06點02分30秒,在跑道上空4900英尺的地方,我按下了麥克風按鈕。

「貝尼·蘇夫塔台……貝尼塔台……這裡是『馬科(Mako)41』……」

我現在正在離跑道大約1英里的地方低速飛行,且只能控制兩個參數,那就是距離和高度。熄火著陸是重要的F-16非戰術訓練科目,不管白天還是晚上,我們都在各種天氣下反覆地練習這個科目,但那畢竟只是訓練,訓練的時候可不會真的把發動機關掉,我們只是模擬這種狀況而已。而當你的發動機真的失效時,你的心態就會完全不一樣了。

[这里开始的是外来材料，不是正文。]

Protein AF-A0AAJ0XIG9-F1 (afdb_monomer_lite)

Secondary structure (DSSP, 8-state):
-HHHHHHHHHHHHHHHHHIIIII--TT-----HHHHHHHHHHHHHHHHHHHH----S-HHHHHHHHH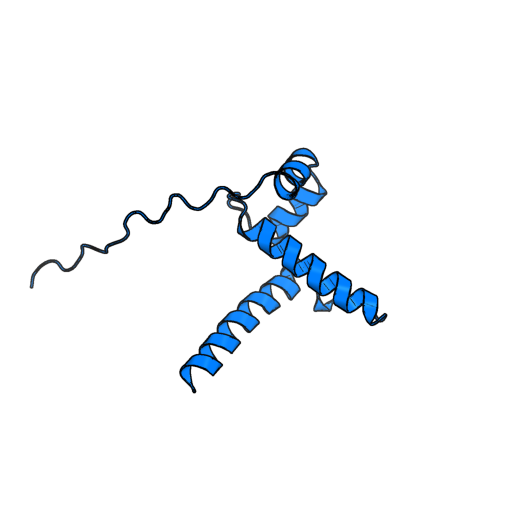H-HHHHHHHHHSPPPP---------------

Sequence (98 aa):
FAHAVRGHWGVENGLHWTLDIAFREDECRVRQPVARENLAVLRHLALSRLKNDDTKVGLQNKRLKAACNEDYLTKLLFEWPKSDEKTKSSGNANISKA

pLDDT: mean 80.72, std 16.69, range [36.41, 94.56]

Foldseek 3Di:
DVVVVVVVCVVVVVVVVCCCPQVVLVVDPDPDPVVNVVVVVVSVVLQVLLVLDPDPDDSNVLVVCLVVDVVSVCCSPPPDRDDPPPPDDDPPPDPDDD

Radius of gyration: 18.3 Å; chains: 1; bounding box: 37×59×31 Å

Structure (mmCIF, N/CA/C/O backbone):
data_AF-A0AAJ0XIG9-F1
#
_entry.id   AF-A0AAJ0XIG9-F1
#
loop_
_atom_site.group_PDB
_atom_site.id
_atom_site.type_s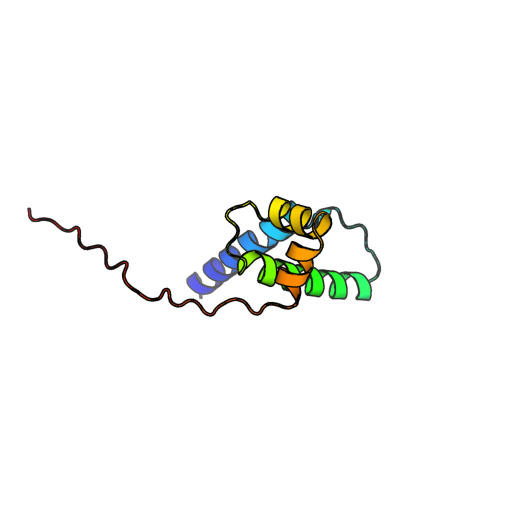ymbol
_atom_site.label_atom_id
_atom_site.label_alt_id
_atom_site.label_comp_id
_atom_site.label_asym_id
_atom_site.label_entity_id
_atom_site.label_seq_id
_atom_site.pdbx_PDB_ins_code
_atom_site.Cartn_x
_atom_site.Cartn_y
_atom_site.Cartn_z
_atom_site.occupancy
_atom_site.B_iso_or_equiv
_atom_site.auth_seq_id
_atom_site.auth_comp_id
_atom_site.auth_asym_id
_atom_site.auth_atom_id
_atom_site.pdbx_PDB_model_num
ATOM 1 N N . PHE A 1 1 ? 15.322 20.164 -15.075 1.00 69.50 1 PHE A N 1
ATOM 2 C CA . PHE A 1 1 ? 15.750 18.748 -15.084 1.00 69.50 1 PHE A CA 1
ATOM 3 C C . PHE A 1 1 ? 15.964 18.187 -13.671 1.00 69.50 1 PHE A C 1
ATOM 5 O O . PHE A 1 1 ? 15.155 17.380 -13.239 1.00 69.50 1 PHE A O 1
ATOM 12 N N . ALA A 1 2 ? 16.945 18.668 -12.892 1.00 76.75 2 ALA A N 1
ATOM 13 C CA . ALA A 1 2 ? 17.261 18.117 -11.559 1.00 76.75 2 ALA A CA 1
ATOM 14 C C . ALA A 1 2 ? 16.106 18.147 -10.527 1.00 76.75 2 ALA A C 1
ATOM 16 O O . ALA A 1 2 ? 15.993 17.245 -9.702 1.00 76.75 2 ALA A O 1
ATOM 17 N N . HIS A 1 3 ? 15.225 19.153 -10.575 1.00 79.56 3 HIS A N 1
ATOM 18 C CA . HIS A 1 3 ? 14.057 19.237 -9.686 1.00 79.56 3 HIS A CA 1
ATOM 19 C C . HIS A 1 3 ? 12.985 18.181 -10.006 1.00 79.56 3 HIS A C 1
ATOM 21 O O . HIS A 1 3 ? 12.396 17.606 -9.098 1.00 79.56 3 HIS A O 1
ATOM 27 N N . ALA A 1 4 ? 12.765 17.891 -11.293 1.00 80.56 4 ALA A N 1
ATOM 28 C CA . ALA A 1 4 ? 11.790 16.895 -11.735 1.00 80.56 4 ALA A CA 1
ATOM 29 C C . ALA A 1 4 ? 12.224 15.476 -11.342 1.00 80.56 4 ALA A C 1
ATOM 31 O O . ALA A 1 4 ? 11.418 14.719 -10.816 1.00 80.56 4 ALA A O 1
ATOM 32 N N . VAL A 1 5 ? 13.513 15.154 -11.505 1.00 78.81 5 VAL A N 1
ATOM 33 C CA . VAL A 1 5 ? 14.080 13.859 -11.092 1.00 78.81 5 VAL A CA 1
ATOM 34 C C . VAL A 1 5 ? 13.936 13.658 -9.581 1.00 78.81 5 VAL A C 1
ATOM 36 O O . VAL A 1 5 ? 13.452 12.620 -9.148 1.00 78.81 5 VAL A O 1
ATOM 39 N N . ARG A 1 6 ? 14.274 14.666 -8.762 1.00 79.69 6 ARG A N 1
ATOM 40 C CA . ARG A 1 6 ? 14.098 14.584 -7.299 1.00 79.69 6 ARG A CA 1
ATOM 41 C C . ARG A 1 6 ? 12.634 14.447 -6.877 1.00 79.69 6 ARG A C 1
ATOM 43 O O . ARG A 1 6 ? 12.344 13.688 -5.959 1.00 79.69 6 ARG A O 1
ATOM 50 N N . GLY A 1 7 ? 11.723 15.157 -7.545 1.00 80.38 7 GLY A N 1
ATOM 51 C CA . GLY A 1 7 ? 10.285 15.030 -7.297 1.00 80.38 7 GLY A CA 1
ATOM 52 C C . GLY A 1 7 ? 9.762 13.632 -7.630 1.00 80.38 7 GLY A C 1
ATOM 53 O O . GLY A 1 7 ? 9.036 13.048 -6.833 1.00 80.38 7 GLY A O 1
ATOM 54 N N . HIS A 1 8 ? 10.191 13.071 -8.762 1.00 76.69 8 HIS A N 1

我現在就處在這種情況之中,雖然發動機還在工作,但當前的處境真的很糟糕,而我沒有復飛的機會。我努力地控制自己不去罵那些埃及空軍的無能機務。我的腳下有數以千計的渦輪葉片,長達數英里的管道和電線。這些埃及人連英語都說不利索,更別說要看懂6英寸厚的英文技術手冊了,這也是我連彈射座椅都不敢用的原因之一。

「該死的我怎麼就這麼倒霉……」我一邊駕機不斷滾轉以修正飛行路線,一邊忍不住低聲抱怨。我開始以250節的速度降低高度,由於噴氣式戰鬥機的滑翔性能並不好,我必須保持足夠的速度。此時座機的油壓力幾乎為0, 駕駛艙聞起來就像油罐一樣,但至少還沒燒起來。

06點02分34秒,我放下起落架手柄。隨著「砰砰」兩聲,我瞧見起落架信號燈只亮起了兩盞—前起落架放不下來。該死的這真完美。此時塔台突然回應了我: 「『瑪(馬)可(科)』……『瑪可』……介(這)尼(里)是巴(貝)尼塔台……你叫我?」埃及人還是一頭霧水的樣子。

我深吸一口氣。

「『馬科41』……熄火著陸……緊急狀況。」我冷靜地回答道。我覺得,即使在埃及,我也得裝裝樣子。

我現在位於跑道西南約2英里的地方,剛剛下降到3000英尺高度,前起落架依然沒有放下來。我狠狠地掰了幾下起落架手柄,但是指示燈依舊黯然。我心想算了,繼續保持速度,隨後開始駕機轉向對準跑道,但那名傻子般的埃及空管還在給我找事兒。

「『瑪可』……什麼?」他尖叫起來。阿拉伯人似乎天生就沒有保持冷靜和控制情緒的能力。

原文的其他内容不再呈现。